Pruett stated that when Blassingame brought her the doctor’s excuse a week after his last day at work, he did not say anything to her about it.  Rather, he walked in, gave her the note, and walked out.  This doctor’s excuse does not specify that Blassingame injured his back at work. 

In addition, Blassingame had sustained a back injury in the past.  Pilgrim testified he was aware of Blassingame’s back problems and that he knew Blassingame was taking Vioxx before his termination.  He also stated that Blassingame had requested a medication called Back Well in the past. 

The circuit court held: 

[T]he contradictory testimony of [Blassingame’s] supervisor is not sufficient to overcome the direct testimony of [Blassingame] that he advised his supervisor of his work related injury, the corroborating testimony of Clarence Thomason, medical evidence from the same day of the accident and later which shows that the Claimant reported a work related injury, and Dr. Floyd’s note and work excuse provided to the employer a few days after the accident. 

In making this finding, the circuit court improperly weighed the evidence.  The question in reviewing an appeal from the Appellate Panel is not whether there is substantial evidence to support the appealing party’s position, but whether there is substantial evidence to support the decision of the Appellate Panel.  See Sharpe v. Case Produce, Inc. 336 S.C. 154, 161, 519 S.E.2d 102, 106 (1999) (finding that although there was evidence from which the Commission could have found the other way, there was also clearly evidence which would allow reasonable minds to reach the conclusion it reached, and thus the Court of Appeals erred in reversing the circuit court’s affirmance of the Commission’s decision).  We find substantial evidence does exist in this case to support the Appellate Panel’s decision that Blassingame failed to properly notify the Employer of his injury. 

Pruett and Pilgrim both testified that while Blassingame complained of back pain, he did not inform them that he had been injured while working.  They stated his request to leave was not unusual given his history of leaving work early.  Furthermore, they were aware that in the past Blassingame had some back problems for which he had taken Vioxx and requested additional medication from the Employer.  Considering these facts, the Appellate Panel could reasonably conclude that the doctor’s excuse, which did not specify Blassingame had sustained a work-related injury, was not enough to put the Employer on notice of a potential workers’ compensation claim. 

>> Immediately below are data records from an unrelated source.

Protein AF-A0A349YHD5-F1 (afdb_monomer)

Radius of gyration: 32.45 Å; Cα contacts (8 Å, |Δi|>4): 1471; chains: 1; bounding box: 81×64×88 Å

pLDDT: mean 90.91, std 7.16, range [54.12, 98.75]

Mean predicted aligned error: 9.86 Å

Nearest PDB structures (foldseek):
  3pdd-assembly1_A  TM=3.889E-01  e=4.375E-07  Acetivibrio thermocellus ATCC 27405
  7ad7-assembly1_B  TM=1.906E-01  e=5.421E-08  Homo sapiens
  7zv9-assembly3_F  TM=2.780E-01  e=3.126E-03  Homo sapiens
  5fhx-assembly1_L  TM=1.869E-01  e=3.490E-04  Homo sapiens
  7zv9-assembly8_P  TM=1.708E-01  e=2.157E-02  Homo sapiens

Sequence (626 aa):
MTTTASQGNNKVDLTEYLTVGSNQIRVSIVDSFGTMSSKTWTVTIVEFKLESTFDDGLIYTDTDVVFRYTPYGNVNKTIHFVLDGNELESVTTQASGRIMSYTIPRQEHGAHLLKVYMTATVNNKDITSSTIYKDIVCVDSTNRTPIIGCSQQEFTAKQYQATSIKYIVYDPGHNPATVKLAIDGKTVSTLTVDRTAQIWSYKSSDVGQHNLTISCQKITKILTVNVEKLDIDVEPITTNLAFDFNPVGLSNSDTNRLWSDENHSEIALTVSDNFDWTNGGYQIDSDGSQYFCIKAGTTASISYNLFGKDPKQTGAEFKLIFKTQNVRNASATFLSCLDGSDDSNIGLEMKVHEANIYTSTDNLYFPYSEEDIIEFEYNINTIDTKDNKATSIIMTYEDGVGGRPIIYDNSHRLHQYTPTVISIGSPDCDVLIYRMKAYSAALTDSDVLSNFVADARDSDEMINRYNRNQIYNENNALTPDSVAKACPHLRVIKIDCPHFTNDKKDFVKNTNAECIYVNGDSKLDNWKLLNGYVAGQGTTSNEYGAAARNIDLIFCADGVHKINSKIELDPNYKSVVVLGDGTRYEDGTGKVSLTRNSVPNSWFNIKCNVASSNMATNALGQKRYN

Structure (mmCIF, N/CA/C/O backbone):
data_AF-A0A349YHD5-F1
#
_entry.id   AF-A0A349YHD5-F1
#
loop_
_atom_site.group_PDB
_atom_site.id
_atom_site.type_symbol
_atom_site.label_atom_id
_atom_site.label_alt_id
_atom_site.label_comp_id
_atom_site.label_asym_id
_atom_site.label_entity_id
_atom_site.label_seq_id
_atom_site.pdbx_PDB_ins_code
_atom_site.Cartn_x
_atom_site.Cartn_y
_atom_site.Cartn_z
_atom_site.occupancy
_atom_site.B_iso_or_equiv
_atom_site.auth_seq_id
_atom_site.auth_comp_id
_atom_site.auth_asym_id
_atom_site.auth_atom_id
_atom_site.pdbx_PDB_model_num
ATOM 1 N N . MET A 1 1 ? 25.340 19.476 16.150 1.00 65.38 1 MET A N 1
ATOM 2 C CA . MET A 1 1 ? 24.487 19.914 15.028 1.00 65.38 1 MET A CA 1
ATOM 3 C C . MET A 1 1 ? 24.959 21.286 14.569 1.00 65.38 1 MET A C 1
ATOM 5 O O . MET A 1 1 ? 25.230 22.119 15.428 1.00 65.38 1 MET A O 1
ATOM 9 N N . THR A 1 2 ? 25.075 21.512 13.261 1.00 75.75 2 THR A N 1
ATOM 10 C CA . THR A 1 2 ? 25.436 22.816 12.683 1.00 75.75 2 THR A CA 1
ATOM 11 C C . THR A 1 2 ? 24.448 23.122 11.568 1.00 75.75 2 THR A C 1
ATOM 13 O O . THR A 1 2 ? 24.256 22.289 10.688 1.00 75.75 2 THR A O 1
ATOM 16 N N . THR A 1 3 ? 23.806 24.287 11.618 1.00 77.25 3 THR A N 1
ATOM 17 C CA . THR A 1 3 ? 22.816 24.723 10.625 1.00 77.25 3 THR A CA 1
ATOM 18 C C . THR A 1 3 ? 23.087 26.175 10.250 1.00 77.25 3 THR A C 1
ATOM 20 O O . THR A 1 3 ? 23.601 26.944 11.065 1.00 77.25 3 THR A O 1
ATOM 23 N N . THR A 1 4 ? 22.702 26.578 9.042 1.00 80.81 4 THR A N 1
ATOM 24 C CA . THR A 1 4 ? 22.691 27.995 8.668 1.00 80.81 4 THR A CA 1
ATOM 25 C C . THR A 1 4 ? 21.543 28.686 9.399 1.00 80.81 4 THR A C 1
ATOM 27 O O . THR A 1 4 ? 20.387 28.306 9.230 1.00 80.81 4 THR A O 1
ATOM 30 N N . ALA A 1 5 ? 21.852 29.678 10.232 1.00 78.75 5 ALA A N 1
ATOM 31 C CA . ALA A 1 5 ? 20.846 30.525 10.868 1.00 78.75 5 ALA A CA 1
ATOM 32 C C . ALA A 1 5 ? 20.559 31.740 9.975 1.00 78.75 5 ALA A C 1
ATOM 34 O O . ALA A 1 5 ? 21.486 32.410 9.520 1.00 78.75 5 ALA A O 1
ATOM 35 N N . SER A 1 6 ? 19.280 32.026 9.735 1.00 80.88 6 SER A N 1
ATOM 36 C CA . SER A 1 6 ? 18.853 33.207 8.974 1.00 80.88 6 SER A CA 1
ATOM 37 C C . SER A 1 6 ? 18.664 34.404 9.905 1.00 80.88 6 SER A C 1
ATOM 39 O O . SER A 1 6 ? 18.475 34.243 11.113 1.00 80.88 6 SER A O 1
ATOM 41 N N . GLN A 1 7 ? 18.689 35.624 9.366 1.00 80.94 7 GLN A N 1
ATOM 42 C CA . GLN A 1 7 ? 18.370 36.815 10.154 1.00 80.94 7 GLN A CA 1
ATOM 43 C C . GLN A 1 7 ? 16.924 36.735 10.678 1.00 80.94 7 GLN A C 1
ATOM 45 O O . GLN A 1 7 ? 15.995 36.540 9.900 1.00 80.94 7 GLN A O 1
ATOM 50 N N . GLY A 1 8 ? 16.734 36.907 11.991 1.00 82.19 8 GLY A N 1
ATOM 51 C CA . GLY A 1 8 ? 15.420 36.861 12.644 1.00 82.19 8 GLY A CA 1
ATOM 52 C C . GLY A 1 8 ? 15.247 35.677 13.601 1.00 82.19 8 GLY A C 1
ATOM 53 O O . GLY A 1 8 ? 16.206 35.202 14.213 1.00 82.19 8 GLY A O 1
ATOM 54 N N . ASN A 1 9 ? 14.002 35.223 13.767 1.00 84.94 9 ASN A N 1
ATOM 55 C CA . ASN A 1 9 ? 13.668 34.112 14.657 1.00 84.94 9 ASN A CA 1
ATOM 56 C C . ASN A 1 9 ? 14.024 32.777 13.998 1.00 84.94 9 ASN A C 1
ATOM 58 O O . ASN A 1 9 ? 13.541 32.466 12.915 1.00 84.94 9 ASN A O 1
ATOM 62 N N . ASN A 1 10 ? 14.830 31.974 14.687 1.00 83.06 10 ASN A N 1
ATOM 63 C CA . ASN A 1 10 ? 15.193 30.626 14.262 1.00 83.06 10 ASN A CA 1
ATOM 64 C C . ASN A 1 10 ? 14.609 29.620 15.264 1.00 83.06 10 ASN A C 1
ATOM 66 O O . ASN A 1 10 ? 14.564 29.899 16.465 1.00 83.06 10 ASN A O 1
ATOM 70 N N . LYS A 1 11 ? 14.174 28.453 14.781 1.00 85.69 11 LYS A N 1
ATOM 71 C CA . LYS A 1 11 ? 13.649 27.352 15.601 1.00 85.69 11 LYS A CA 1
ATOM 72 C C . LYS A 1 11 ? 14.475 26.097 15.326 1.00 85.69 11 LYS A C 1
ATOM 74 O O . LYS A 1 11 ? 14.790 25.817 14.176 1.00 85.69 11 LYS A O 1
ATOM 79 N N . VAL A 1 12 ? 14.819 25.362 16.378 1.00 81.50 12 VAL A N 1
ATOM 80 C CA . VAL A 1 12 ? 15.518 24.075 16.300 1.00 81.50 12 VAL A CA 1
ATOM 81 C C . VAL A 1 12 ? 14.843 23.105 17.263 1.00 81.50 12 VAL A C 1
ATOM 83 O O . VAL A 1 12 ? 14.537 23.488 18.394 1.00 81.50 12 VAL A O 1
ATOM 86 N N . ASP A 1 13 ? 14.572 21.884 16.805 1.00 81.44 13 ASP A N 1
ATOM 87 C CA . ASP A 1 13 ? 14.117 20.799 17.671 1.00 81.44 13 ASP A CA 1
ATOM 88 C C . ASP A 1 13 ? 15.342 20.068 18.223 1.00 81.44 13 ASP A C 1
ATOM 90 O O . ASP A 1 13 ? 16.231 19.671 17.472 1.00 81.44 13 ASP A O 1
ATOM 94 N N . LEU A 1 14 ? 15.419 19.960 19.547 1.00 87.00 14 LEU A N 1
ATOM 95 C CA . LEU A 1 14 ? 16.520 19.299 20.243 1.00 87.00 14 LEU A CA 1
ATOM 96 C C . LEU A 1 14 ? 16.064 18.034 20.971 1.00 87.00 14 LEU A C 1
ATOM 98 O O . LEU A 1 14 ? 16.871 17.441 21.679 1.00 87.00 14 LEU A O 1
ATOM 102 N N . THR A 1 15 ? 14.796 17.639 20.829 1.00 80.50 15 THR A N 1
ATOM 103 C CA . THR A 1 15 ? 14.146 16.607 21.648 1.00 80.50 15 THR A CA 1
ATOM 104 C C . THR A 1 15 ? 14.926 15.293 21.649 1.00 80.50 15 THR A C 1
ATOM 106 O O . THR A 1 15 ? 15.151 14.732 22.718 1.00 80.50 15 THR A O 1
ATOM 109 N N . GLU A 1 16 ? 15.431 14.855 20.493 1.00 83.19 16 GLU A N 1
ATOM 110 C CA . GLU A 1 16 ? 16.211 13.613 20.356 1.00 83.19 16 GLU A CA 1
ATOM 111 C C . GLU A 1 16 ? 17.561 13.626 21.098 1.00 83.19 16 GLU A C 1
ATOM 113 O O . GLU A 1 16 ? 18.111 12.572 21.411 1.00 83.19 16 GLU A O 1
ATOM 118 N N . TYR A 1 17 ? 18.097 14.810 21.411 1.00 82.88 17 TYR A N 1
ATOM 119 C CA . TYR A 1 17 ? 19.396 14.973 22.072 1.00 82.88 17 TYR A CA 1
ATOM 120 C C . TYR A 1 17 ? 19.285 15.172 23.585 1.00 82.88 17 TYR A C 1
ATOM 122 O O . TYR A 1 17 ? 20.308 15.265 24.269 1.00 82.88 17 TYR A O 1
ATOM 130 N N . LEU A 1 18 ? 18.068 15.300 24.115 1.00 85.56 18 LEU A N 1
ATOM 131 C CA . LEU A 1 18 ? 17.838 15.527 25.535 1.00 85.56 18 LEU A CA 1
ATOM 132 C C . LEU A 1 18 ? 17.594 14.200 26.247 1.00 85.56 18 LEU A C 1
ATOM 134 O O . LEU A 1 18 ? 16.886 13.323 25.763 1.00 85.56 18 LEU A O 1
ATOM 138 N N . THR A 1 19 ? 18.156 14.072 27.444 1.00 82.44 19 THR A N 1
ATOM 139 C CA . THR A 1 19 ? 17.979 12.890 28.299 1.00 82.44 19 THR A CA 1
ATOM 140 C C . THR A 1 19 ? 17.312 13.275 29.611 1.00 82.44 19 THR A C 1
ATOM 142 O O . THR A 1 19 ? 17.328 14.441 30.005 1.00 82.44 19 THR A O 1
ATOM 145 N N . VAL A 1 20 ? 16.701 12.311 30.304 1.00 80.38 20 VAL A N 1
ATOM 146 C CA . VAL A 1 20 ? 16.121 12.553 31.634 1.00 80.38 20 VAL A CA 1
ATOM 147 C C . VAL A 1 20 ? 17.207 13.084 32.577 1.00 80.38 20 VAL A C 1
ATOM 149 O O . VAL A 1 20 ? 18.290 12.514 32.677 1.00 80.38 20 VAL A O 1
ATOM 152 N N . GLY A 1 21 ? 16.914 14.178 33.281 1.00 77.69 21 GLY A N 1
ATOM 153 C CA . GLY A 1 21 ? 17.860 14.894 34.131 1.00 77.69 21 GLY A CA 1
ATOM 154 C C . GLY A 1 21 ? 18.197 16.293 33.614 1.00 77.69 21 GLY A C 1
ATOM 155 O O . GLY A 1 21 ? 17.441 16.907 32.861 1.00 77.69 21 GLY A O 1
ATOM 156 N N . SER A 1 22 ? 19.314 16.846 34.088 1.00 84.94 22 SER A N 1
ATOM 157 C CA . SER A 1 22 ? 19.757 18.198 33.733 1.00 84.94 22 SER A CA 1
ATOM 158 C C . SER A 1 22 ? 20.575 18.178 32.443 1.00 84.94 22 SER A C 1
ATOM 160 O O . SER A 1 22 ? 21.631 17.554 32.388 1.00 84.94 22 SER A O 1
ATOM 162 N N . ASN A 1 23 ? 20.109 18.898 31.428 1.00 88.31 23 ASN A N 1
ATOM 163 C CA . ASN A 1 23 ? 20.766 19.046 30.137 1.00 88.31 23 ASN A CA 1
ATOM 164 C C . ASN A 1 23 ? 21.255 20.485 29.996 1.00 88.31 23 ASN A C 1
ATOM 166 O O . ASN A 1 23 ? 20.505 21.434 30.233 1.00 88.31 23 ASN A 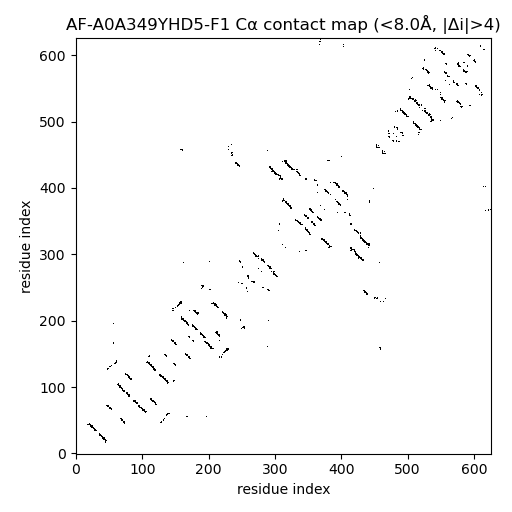O 1
ATOM 170 N N . GLN A 1 24 ? 22.505 20.656 29.580 1.00 92.06 24 GLN A N 1
ATOM 171 C CA . GLN A 1 24 ? 23.064 21.968 29.288 1.00 92.06 24 GLN A CA 1
ATOM 172 C C . GLN A 1 24 ? 23.120 22.164 27.774 1.00 92.06 24 GLN A C 1
ATOM 174 O O . GLN A 1 24 ? 23.874 21.492 27.077 1.00 92.06 24 GLN A O 1
ATOM 179 N N . ILE A 1 25 ? 22.329 23.103 27.266 1.00 92.25 25 ILE A N 1
ATOM 180 C CA . ILE A 1 25 ? 22.258 23.420 25.841 1.00 92.25 25 ILE A CA 1
ATOM 181 C C . ILE A 1 25 ? 23.097 24.665 25.603 1.00 92.25 25 ILE A C 1
ATOM 183 O O . ILE A 1 25 ? 22.778 25.726 26.138 1.00 92.25 25 ILE A O 1
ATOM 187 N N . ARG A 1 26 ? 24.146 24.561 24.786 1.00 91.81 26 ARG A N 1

In addition, we find the Appellate Panel’s determination that the Employer was prejudiced by the lack of notice is supported by substantial evidence.  Pruett and Pilgrim both testified that if Blassingame had reported a work-related injury, the Employer would have conducted an investigation.  Because of Blassingame’s failure to provide adequate notice of his injury, the Employer was not able to conduct this investigation.  We furthermore find substantial evidence to support the Appellate Panel’s decision that Blassingame failed to provide a reasonable excuse for not providing notice. 

As substantial evidence exists in the record to support the findings of the Appellate Panel, the circuit court erred in reversing the Panel’s decision.  Accordingly, the order of the circuit court is

REVERSED.

HUFF, KITTREDGE, and BEATTY, JJ., concur. 


[1] We decide this case without oral argument pursuant to Rule 215, SCACR.